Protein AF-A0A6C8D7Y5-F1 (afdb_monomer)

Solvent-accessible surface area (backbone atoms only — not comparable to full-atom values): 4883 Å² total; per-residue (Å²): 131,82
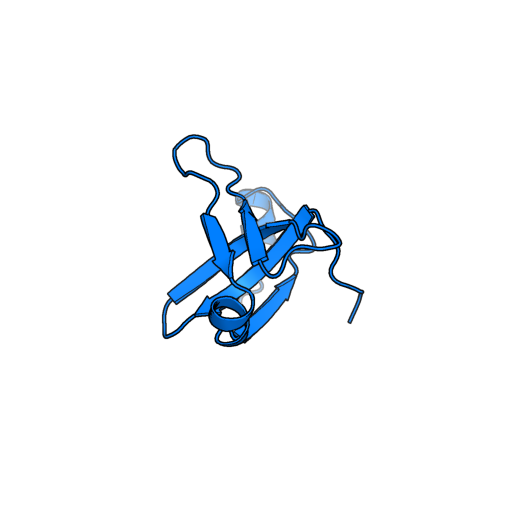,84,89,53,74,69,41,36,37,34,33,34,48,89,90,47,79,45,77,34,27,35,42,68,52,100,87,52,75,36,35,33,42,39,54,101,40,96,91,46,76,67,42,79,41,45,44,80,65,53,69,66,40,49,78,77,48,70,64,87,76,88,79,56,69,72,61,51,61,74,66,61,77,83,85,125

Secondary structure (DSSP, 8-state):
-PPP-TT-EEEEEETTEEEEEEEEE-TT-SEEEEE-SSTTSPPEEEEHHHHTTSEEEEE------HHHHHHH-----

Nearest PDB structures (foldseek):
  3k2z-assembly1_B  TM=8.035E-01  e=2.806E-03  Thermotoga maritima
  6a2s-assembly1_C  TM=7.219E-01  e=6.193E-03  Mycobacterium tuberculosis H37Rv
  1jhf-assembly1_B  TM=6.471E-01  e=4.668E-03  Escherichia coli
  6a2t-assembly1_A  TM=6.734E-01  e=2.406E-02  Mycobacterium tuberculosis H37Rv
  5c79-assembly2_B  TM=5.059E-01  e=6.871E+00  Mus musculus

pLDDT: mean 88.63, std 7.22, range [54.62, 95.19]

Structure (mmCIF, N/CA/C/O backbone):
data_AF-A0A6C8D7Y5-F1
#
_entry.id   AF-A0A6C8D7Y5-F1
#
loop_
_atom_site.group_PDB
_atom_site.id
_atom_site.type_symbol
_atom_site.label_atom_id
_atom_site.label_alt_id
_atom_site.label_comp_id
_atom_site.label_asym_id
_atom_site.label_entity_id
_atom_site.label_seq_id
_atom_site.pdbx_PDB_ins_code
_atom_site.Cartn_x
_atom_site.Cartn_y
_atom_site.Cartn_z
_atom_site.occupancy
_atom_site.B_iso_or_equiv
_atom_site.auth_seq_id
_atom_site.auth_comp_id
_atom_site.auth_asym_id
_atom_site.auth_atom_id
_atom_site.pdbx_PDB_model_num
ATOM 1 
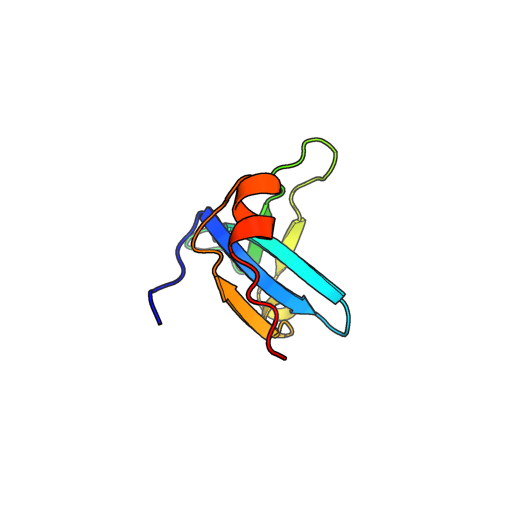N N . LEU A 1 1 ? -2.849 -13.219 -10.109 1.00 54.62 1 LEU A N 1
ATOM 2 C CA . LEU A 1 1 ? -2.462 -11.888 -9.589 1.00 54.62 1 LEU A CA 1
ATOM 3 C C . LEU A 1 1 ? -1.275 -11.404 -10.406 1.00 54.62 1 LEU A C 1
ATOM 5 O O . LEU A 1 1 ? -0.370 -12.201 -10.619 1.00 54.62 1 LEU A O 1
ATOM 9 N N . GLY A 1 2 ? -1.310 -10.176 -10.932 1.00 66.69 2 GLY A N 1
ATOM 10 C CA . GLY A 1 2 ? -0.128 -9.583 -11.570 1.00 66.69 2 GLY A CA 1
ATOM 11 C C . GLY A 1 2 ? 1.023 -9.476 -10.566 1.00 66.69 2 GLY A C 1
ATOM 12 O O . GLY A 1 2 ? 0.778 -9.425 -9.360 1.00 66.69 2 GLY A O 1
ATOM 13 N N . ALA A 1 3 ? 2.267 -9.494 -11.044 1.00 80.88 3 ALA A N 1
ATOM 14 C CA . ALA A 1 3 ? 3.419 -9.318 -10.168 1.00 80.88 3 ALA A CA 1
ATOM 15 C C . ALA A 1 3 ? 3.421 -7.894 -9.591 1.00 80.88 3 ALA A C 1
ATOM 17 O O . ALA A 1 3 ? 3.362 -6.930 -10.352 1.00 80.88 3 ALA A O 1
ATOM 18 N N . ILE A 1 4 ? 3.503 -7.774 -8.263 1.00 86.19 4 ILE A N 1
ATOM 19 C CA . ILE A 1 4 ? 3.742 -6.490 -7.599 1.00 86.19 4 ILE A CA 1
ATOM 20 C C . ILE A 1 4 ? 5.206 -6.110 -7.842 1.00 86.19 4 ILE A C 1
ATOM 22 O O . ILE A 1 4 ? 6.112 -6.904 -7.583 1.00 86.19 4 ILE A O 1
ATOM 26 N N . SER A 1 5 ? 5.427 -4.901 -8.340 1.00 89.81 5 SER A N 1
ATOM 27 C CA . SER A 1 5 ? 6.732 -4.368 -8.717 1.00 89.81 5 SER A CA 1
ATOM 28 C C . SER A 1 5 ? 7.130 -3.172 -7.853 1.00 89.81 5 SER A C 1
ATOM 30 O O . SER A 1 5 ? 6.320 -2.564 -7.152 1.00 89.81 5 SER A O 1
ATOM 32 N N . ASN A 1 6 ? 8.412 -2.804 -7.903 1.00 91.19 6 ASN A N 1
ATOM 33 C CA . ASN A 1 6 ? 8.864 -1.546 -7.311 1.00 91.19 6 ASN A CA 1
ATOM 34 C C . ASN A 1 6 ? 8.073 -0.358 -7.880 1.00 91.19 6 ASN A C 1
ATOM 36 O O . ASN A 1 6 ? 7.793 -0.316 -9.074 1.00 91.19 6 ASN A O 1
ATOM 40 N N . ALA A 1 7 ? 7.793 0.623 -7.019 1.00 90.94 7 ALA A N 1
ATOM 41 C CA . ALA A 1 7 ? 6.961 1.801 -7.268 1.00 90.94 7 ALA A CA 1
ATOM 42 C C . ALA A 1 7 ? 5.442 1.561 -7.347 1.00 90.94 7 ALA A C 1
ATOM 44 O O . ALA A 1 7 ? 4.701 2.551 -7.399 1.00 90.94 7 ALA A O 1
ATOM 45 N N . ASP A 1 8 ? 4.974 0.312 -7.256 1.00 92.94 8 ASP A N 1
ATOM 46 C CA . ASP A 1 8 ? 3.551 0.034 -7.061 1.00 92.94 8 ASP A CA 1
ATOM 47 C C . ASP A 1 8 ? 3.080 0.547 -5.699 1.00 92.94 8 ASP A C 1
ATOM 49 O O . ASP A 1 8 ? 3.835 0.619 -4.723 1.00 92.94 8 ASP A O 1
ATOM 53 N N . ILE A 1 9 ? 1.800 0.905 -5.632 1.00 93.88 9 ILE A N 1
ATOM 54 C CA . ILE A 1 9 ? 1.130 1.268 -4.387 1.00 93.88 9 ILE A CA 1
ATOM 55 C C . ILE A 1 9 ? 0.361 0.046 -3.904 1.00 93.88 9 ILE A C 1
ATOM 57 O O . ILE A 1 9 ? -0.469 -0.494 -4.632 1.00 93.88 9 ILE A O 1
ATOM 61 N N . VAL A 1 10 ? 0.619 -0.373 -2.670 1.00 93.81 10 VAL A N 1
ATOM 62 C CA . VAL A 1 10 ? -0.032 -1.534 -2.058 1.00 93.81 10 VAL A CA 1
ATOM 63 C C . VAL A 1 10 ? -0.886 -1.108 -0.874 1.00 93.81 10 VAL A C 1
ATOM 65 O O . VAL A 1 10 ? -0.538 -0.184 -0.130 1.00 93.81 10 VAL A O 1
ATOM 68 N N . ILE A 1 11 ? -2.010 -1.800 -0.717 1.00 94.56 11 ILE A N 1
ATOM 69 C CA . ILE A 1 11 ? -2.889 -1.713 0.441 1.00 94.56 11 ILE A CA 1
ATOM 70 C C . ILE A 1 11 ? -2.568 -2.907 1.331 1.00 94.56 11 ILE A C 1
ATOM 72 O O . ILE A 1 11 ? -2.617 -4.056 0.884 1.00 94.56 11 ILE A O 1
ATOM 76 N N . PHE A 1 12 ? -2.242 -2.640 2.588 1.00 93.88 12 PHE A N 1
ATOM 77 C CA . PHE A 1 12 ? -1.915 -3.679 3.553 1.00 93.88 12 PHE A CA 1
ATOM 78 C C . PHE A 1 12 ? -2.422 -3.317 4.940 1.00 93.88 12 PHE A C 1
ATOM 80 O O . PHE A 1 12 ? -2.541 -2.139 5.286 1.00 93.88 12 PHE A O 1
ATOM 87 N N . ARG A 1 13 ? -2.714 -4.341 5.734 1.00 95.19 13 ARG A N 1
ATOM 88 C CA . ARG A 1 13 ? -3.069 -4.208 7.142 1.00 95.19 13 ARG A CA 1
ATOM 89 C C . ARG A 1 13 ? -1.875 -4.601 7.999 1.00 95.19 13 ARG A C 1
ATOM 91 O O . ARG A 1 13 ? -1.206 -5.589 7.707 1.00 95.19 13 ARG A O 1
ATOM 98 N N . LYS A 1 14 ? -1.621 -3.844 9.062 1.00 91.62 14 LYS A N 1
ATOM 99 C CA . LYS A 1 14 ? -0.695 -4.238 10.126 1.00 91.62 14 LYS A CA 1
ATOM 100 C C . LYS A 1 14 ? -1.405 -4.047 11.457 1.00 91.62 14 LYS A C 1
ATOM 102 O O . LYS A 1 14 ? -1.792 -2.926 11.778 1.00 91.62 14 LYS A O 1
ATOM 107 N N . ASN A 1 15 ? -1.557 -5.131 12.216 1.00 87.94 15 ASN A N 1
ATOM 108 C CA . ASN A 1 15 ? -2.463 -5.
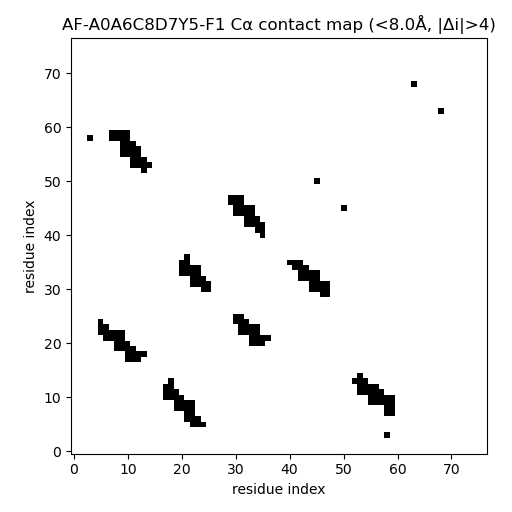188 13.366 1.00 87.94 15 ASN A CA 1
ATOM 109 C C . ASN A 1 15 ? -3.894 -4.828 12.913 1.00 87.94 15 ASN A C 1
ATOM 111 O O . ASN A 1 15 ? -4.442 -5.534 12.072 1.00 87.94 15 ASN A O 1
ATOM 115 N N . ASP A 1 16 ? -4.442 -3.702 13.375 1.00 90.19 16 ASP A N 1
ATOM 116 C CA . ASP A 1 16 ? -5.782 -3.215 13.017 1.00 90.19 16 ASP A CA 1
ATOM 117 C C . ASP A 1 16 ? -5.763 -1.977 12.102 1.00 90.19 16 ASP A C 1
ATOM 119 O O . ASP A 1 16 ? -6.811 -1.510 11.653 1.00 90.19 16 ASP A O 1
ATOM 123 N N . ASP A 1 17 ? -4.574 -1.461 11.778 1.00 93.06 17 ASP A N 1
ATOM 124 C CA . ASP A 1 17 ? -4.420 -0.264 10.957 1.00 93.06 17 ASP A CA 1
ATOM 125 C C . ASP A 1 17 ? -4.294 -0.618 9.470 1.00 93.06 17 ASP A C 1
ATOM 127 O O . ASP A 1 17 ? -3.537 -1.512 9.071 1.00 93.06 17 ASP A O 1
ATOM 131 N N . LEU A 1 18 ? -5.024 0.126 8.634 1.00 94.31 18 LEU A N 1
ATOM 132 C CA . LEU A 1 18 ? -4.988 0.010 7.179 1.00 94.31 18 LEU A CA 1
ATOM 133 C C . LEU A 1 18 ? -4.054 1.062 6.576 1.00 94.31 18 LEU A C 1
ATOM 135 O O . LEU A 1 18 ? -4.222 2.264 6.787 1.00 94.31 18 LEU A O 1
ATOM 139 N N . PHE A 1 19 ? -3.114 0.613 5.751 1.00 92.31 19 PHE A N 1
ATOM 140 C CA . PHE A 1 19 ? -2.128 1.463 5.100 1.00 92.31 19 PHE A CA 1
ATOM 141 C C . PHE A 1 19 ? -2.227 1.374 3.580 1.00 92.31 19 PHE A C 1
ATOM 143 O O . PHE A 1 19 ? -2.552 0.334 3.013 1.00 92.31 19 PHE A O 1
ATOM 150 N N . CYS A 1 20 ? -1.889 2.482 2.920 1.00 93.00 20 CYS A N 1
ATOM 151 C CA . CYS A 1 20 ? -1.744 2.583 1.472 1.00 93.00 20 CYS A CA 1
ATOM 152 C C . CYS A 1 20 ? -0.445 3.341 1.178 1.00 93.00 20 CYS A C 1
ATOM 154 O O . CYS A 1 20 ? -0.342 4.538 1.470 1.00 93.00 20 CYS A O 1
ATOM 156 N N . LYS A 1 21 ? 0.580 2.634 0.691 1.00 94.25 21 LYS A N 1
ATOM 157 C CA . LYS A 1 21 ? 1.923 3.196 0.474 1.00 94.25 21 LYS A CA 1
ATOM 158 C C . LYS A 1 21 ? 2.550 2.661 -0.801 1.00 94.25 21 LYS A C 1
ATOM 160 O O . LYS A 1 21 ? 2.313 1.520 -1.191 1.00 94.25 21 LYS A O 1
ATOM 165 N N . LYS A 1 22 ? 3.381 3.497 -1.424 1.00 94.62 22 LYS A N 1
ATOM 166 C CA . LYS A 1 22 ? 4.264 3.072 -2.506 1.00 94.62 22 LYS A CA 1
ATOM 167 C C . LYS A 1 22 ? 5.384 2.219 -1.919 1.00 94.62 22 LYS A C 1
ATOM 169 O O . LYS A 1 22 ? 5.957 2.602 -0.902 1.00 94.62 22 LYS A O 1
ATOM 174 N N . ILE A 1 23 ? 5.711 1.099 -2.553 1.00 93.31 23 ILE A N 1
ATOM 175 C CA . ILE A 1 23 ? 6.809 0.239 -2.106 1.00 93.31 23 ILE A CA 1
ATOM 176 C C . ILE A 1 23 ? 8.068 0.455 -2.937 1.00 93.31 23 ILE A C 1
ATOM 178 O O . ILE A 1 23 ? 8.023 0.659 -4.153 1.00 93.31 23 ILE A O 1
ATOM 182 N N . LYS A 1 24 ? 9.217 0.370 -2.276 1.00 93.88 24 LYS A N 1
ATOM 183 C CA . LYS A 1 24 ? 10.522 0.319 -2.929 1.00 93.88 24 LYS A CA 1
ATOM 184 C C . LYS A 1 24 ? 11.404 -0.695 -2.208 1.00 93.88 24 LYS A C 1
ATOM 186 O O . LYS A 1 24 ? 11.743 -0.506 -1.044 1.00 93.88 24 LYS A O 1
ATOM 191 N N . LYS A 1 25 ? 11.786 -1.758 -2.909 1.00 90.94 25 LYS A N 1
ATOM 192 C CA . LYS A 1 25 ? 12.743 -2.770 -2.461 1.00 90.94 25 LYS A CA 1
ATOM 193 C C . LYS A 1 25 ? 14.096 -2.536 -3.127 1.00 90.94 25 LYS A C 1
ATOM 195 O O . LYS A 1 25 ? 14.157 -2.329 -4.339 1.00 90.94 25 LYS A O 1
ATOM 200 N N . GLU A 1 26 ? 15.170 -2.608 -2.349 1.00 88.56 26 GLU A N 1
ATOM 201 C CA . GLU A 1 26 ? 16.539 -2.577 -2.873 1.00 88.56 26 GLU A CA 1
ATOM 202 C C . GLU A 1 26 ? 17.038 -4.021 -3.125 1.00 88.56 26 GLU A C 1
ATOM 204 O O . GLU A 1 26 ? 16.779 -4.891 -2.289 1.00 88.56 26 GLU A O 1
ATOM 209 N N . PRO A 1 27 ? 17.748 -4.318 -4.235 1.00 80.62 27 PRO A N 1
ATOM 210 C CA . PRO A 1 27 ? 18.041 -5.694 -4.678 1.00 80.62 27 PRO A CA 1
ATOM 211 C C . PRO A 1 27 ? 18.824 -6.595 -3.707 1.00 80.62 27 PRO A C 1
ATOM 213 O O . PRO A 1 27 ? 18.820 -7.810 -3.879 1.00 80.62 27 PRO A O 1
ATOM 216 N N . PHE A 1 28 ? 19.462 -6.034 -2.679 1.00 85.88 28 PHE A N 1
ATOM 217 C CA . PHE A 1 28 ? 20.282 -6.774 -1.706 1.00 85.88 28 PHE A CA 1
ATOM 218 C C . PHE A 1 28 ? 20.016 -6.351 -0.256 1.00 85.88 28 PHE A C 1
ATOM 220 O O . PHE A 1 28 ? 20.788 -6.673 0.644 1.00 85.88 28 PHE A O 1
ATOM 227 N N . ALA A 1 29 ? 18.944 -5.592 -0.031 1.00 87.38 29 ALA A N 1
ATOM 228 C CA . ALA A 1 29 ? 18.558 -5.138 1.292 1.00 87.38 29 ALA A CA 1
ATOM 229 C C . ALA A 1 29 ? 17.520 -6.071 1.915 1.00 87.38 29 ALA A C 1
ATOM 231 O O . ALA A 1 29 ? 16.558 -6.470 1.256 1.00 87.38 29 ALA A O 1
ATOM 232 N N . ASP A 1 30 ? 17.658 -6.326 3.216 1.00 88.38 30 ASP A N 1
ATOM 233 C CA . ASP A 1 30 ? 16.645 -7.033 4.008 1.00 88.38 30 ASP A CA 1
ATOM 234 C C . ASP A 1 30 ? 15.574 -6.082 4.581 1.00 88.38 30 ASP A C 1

> **Description of the task**:
In the entries above, count every line containing the word "Mycobacterium". Write only the total.

> **Answer to the problem**:
2